TASK GOAL
Repeat verbatim, and only, the lines of the data below, beginning at the line that contains "ATOM 67 C C" and stopping after the line that contains "ATOM 86 C CA".

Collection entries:
_____

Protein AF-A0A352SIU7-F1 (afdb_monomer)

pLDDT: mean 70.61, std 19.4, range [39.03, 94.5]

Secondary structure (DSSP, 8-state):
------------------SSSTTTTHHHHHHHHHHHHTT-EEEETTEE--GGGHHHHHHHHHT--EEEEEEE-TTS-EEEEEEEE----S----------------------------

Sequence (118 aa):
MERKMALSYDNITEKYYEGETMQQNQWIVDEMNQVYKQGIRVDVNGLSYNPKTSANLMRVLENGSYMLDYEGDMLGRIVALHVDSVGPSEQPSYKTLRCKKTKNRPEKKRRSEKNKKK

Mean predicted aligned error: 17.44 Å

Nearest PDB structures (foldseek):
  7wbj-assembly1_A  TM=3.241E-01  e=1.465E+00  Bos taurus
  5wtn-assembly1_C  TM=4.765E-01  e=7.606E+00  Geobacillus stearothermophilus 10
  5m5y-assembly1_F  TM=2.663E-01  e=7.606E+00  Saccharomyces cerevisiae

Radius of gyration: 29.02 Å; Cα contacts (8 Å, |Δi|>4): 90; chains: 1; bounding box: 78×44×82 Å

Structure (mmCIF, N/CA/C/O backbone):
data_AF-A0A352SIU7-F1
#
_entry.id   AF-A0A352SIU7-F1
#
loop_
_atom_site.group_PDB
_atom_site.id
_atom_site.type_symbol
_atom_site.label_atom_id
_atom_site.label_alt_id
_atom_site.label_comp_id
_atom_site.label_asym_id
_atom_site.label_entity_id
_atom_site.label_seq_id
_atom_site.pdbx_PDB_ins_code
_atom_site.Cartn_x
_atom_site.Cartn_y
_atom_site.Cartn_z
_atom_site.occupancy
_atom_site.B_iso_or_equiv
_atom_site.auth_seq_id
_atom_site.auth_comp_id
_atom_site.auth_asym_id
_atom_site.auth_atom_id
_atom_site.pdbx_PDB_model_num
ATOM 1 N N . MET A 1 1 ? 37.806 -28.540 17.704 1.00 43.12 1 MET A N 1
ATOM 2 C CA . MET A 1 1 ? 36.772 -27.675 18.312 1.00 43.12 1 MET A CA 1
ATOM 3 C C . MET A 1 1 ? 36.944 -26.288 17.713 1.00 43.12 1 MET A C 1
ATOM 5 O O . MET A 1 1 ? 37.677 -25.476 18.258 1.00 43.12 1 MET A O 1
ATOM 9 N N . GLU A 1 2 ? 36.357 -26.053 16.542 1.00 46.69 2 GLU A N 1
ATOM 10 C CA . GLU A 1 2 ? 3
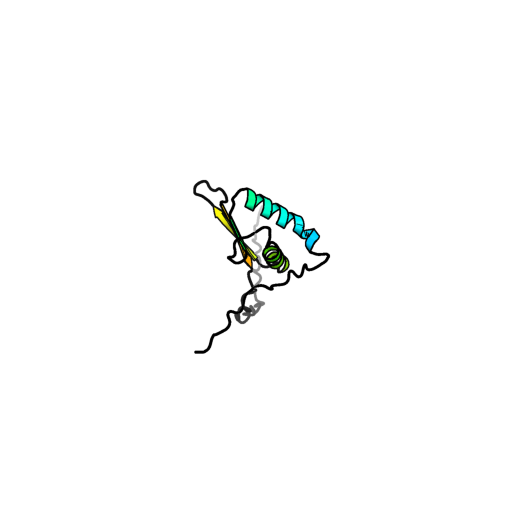6.436 -24.762 15.852 1.00 46.69 2 GLU A CA 1
ATOM 11 C C . GLU A 1 2 ? 35.139 -23.992 16.088 1.00 46.69 2 GLU A C 1
ATOM 13 O O . GLU A 1 2 ? 34.055 -24.414 15.687 1.00 46.69 2 GLU A O 1
ATOM 18 N N . ARG A 1 3 ? 35.255 -22.871 16.801 1.00 45.94 3 ARG A N 1
ATOM 19 C CA . ARG A 1 3 ? 34.169 -21.918 17.019 1.00 45.94 3 ARG A CA 1
ATOM 20 C C . ARG A 1 3 ? 33.973 -21.129 15.725 1.00 45.94 3 ARG A C 1
ATOM 22 O O . ARG A 1 3 ? 34.771 -20.247 15.423 1.00 45.94 3 ARG A O 1
ATOM 29 N N . LYS A 1 4 ? 32.922 -21.440 14.963 1.00 49.22 4 LYS A N 1
ATOM 30 C CA . LYS A 1 4 ? 32.469 -20.570 13.872 1.00 49.22 4 LYS A CA 1
ATOM 31 C C . LYS A 1 4 ? 31.870 -19.307 14.487 1.00 49.22 4 LYS A C 1
ATOM 33 O O . LYS A 1 4 ? 30.905 -19.379 15.243 1.00 49.22 4 LYS A O 1
ATOM 38 N N . MET A 1 5 ? 32.516 -18.177 14.214 1.00 44.50 5 MET A N 1
ATOM 39 C CA . MET A 1 5 ? 32.101 -16.854 14.662 1.00 44.50 5 MET A CA 1
ATOM 40 C C . MET A 1 5 ? 30.714 -16.520 14.108 1.00 44.50 5 MET A C 1
ATOM 42 O O . MET A 1 5 ? 30.480 -16.603 12.903 1.00 44.50 5 MET A O 1
ATOM 46 N N . ALA A 1 6 ? 29.804 -16.150 15.007 1.00 45.31 6 ALA A N 1
ATOM 47 C CA . ALA A 1 6 ? 28.538 -15.527 14.667 1.00 45.31 6 ALA A CA 1
ATOM 48 C C . ALA A 1 6 ? 28.830 -14.153 14.049 1.00 45.31 6 ALA A C 1
ATOM 50 O O . ALA A 1 6 ? 29.347 -13.262 14.722 1.00 45.31 6 ALA A O 1
ATOM 51 N N . LEU A 1 7 ? 28.532 -13.996 12.760 1.00 48.50 7 LEU A N 1
ATOM 52 C CA . LEU A 1 7 ? 28.508 -12.691 12.111 1.00 48.50 7 LEU A CA 1
ATOM 53 C C . LEU A 1 7 ? 27.254 -11.964 12.615 1.00 48.50 7 LEU A C 1
ATOM 55 O O . LEU A 1 7 ? 26.143 -12.250 12.173 1.00 48.50 7 LEU A O 1
ATOM 59 N N . SER A 1 8 ? 27.443 -11.093 13.609 1.00 41.41 8 SER A N 1
ATOM 60 C CA . SER A 1 8 ? 26.442 -10.125 14.068 1.00 41.41 8 SER A CA 1
ATOM 61 C C . SER A 1 8 ? 26.033 -9.249 12.879 1.00 41.41 8 SER A C 1
ATOM 63 O O . SER A 1 8 ? 26.875 -8.653 12.208 1.00 41.41 8 SER A O 1
ATOM 65 N N . TYR A 1 9 ? 24.730 -9.215 12.603 1.00 47.16 9 TYR A N 1
ATOM 66 C CA . TYR A 1 9 ? 24.092 -8.404 11.561 1.00 47.16 9 TYR A CA 1
ATOM 67 C C . TYR A 1 9 ? 23.860 -6.955 12.036 1.00 47.16 9 TYR A C 1
ATOM 69 O O . TYR A 1 9 ? 22.924 -6.291 11.600 1.00 47.16 9 TYR A O 1
ATOM 77 N N . ASP A 1 10 ? 24.713 -6.440 12.922 1.00 51.84 10 ASP A N 1
ATOM 78 C CA . ASP A 1 10 ? 24.558 -5.115 13.520 1.00 51.84 10 ASP A CA 1
ATOM 79 C C . ASP A 1 10 ? 25.541 -4.127 12.885 1.00 51.84 10 ASP A C 1
ATOM 81 O O . ASP A 1 10 ? 26.507 -3.705 13.517 1.00 51.84 10 ASP A O 1
ATOM 85 N N . ASN A 1 11 ? 25.340 -3.797 11.605 1.00 48.75 11 ASN A N 1
ATOM 86 C CA . ASN A 1 11 ? 25.805 -2.538 10.997 1.00 48.75 11 ASN A CA 1
ATOM 87 C C . ASN A 1 11 ? 25.331 -2.423 9.538 1.00 48.75 11 ASN A C 1
ATOM 89 O O . ASN A 1 11 ? 26.114 -2.530 8.596 1.00 48.75 11 ASN A O 1
ATOM 93 N N . ILE A 1 12 ? 24.036 -2.179 9.330 1.00 51.97 12 ILE A N 1
ATOM 94 C CA . ILE A 1 12 ? 23.589 -1.535 8.089 1.00 51.97 12 ILE A CA 1
ATOM 95 C C . ILE A 1 12 ? 23.409 -0.065 8.431 1.00 51.97 12 ILE A C 1
ATOM 97 O O . ILE A 1 12 ? 22.418 0.355 9.019 1.00 51.97 12 ILE A O 1
ATOM 101 N N . THR A 1 13 ? 24.460 0.686 8.133 1.00 43.50 13 THR A N 1
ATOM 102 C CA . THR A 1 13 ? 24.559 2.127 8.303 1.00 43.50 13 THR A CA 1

_____

EXERCISE RESPONSE
ATOM 67 C C . TYR A 1 9 ? 23.860 -6.955 12.036 1.00 47.16 9 TYR A C 1
ATOM 69 O O . TYR A 1 9 ? 22.924 -6.291 11.600 1.00 47.16 9 TYR A O 1
ATOM 77 N N . ASP A 1 10 ? 24.713 -6.440 12.922 1.00 51.84 10 ASP A N 1
ATOM 78 C CA . ASP A 1 10 ? 24.558 -5.115 13.520 1.00 51.84 10 ASP A CA 1
ATOM 79 C C . ASP A 1 10 ? 25.541 -4.127 12.885 1.00 51.84 10 ASP A C 1
ATOM 81 O O . ASP A 1 10 ? 26.507 -3.705 13.517 1.00 51.84 10 ASP A O 1
ATOM 85 N N . ASN A 1 11 ? 25.340 -3.797 11.605 1.00 48.75 11 ASN A N 1
ATOM 86 C CA . ASN A 1 11 ? 25.805 -2.538 10.997 1.00 48.75 11 ASN A CA 1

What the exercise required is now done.